# [Activity]
Please take the records that follow and repeat exactly the lines starting with the line with "ATOM 104 N N" and going on through the line with "ATOM 108 N N".

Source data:
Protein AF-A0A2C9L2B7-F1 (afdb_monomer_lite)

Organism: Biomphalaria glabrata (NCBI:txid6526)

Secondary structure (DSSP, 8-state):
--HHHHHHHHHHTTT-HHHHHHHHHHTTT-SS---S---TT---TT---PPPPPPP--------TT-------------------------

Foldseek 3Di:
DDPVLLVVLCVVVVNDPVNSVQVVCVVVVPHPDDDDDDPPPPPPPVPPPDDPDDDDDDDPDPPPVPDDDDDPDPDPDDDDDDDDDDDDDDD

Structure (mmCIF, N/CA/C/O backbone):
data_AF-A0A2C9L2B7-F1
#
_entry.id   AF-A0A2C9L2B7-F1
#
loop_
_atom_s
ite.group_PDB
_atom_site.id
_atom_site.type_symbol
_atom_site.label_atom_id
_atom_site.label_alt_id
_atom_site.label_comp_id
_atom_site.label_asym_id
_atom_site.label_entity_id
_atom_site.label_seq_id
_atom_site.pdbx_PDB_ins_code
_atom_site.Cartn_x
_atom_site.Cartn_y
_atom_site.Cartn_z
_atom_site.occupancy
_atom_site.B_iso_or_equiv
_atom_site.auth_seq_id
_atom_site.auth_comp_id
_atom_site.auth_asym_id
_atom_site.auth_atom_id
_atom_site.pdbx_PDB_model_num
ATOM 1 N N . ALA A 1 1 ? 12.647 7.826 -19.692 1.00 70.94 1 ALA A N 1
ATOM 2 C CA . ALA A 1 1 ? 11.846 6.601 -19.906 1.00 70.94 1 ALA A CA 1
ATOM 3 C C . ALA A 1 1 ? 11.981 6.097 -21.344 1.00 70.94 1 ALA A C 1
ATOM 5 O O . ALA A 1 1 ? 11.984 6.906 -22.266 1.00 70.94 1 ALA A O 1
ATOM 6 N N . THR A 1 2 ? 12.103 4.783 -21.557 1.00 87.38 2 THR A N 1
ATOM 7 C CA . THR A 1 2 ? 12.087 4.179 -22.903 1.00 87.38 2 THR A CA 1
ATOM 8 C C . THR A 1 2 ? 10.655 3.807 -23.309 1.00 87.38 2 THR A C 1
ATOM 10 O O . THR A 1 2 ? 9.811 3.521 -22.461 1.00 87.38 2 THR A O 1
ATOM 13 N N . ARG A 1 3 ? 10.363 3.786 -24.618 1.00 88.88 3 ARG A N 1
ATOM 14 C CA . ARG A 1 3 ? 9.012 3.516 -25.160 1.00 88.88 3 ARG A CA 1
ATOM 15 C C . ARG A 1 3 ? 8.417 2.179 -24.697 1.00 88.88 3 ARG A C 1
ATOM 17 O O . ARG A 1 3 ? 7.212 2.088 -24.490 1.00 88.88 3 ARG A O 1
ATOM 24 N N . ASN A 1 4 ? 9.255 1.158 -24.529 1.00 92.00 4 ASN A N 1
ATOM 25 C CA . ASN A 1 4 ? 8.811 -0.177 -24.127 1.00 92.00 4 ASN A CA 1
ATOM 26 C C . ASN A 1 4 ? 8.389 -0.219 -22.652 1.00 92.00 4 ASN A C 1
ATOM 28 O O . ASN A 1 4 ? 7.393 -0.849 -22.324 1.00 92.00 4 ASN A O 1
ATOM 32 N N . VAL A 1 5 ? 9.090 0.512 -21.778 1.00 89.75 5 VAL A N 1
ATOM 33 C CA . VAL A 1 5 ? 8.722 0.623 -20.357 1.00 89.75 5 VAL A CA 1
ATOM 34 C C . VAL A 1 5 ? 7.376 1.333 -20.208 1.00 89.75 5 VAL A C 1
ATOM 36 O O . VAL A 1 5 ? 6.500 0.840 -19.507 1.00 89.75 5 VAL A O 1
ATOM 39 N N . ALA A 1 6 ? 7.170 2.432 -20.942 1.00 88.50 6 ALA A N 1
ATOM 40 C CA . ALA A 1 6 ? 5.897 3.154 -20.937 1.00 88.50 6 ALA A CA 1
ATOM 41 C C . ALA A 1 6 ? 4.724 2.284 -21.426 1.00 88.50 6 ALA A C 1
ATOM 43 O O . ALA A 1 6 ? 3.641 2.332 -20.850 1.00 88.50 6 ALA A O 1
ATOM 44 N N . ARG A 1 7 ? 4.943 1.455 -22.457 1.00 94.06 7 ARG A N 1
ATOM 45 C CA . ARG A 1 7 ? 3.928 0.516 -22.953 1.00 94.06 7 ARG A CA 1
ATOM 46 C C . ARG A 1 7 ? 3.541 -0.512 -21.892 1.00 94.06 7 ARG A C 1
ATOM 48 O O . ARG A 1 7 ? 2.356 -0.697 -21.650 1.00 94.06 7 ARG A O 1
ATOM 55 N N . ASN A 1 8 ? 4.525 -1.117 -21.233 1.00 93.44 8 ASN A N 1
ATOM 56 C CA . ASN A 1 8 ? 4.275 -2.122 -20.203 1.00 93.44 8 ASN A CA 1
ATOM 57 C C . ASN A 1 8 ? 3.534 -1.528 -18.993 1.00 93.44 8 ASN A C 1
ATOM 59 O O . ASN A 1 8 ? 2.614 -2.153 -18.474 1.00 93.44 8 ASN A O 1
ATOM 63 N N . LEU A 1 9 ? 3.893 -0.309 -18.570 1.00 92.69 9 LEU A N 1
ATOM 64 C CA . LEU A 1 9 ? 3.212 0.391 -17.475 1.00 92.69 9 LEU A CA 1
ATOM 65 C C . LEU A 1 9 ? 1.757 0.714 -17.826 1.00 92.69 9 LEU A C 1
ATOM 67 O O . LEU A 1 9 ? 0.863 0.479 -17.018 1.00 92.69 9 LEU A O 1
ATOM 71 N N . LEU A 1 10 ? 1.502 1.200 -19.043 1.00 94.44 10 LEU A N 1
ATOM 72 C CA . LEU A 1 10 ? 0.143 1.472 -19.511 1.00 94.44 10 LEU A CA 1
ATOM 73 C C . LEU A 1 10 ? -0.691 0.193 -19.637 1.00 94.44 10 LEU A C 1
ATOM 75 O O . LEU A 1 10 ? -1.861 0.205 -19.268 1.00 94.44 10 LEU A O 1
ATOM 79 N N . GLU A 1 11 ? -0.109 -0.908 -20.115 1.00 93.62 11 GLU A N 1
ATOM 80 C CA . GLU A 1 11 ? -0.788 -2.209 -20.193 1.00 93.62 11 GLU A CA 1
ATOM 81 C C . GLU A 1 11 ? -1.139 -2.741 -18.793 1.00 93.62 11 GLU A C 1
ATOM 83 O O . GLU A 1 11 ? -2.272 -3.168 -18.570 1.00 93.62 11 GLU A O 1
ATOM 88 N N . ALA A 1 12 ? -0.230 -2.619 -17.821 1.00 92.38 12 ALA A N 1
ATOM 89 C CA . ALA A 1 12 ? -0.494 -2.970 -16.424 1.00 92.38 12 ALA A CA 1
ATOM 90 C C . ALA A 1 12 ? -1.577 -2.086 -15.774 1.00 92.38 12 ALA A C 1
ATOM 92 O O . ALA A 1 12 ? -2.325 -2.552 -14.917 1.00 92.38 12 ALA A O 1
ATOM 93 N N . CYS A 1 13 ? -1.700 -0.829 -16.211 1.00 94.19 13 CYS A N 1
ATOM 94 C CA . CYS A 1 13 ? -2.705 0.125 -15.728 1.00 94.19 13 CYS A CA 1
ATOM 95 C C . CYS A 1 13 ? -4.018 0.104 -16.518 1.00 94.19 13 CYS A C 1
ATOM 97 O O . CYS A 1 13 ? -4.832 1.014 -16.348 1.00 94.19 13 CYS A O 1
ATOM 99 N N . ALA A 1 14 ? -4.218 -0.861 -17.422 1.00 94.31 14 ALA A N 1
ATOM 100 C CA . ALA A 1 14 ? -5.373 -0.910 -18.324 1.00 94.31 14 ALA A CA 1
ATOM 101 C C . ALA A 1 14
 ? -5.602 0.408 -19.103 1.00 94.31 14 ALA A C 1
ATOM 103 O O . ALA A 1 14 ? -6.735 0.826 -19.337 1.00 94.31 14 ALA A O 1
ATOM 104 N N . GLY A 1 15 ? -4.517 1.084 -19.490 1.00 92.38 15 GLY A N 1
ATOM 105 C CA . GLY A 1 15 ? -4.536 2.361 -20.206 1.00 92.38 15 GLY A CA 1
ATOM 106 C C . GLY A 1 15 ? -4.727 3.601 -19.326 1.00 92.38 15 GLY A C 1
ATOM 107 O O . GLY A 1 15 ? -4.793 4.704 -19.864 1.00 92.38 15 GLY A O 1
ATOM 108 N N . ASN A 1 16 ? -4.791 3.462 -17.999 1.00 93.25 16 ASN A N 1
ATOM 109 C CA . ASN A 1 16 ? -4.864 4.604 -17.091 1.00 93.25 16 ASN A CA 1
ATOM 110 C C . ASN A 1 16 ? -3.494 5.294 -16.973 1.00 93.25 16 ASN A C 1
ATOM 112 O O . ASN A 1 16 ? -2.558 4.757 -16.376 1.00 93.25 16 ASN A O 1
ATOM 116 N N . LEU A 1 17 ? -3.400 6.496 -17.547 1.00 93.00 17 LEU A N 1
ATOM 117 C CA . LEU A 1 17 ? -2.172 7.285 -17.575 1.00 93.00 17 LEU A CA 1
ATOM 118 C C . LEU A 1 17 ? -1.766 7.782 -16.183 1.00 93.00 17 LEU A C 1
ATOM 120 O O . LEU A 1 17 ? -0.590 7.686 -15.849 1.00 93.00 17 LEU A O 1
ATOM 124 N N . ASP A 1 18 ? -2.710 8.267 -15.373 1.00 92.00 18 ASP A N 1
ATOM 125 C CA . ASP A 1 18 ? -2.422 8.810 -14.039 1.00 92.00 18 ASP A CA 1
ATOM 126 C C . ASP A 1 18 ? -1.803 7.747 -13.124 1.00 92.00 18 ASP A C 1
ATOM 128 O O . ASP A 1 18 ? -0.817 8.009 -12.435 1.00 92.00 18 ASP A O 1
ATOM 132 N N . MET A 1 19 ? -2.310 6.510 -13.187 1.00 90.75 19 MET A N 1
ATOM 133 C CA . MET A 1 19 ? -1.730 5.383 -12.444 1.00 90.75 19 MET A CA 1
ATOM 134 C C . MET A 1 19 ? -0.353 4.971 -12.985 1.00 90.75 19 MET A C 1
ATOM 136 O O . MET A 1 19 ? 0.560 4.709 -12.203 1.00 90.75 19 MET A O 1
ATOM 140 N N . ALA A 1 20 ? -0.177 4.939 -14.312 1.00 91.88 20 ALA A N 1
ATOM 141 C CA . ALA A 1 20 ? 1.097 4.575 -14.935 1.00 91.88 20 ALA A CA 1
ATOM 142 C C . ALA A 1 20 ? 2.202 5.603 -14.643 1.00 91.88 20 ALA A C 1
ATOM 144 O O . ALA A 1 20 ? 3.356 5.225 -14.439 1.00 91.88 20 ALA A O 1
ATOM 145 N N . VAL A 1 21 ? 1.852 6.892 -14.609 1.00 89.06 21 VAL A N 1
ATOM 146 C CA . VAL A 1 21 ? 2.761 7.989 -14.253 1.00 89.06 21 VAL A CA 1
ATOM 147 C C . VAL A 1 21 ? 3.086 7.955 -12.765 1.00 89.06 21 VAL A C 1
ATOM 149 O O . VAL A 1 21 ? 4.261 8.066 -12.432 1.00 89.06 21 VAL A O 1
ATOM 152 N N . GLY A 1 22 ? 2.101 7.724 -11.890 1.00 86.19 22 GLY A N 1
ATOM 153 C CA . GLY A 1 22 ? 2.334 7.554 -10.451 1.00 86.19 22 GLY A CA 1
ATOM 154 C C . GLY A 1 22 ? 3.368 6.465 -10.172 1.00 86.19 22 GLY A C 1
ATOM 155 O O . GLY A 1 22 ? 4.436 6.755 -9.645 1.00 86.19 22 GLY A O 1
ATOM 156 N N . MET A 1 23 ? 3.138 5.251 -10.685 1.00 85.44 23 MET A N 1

# [Exercise response]
ATOM 104 N N . GLY A 1 15 ? -4.517 1.084 -19.490 1.00 92.38 15 GLY A N 1
ATOM 105 C CA . GLY A 1 15 ? -4.536 2.361 -20.206 1.00 92.38 15 GLY A CA 1
ATOM 106 C C . GLY A 1 15 ? -4.727 3.601 -19.326 1.00 92.38 15 GLY A C 1
ATOM 107 O O . GLY A 1 15 ? -4.793 4.704 -19.864 1.00 92.38 15 GLY A O 1
ATOM 108 N N . ASN A 1 16 ? -4.791 3.462 -17.999 1.00 93.25 16 ASN A N 1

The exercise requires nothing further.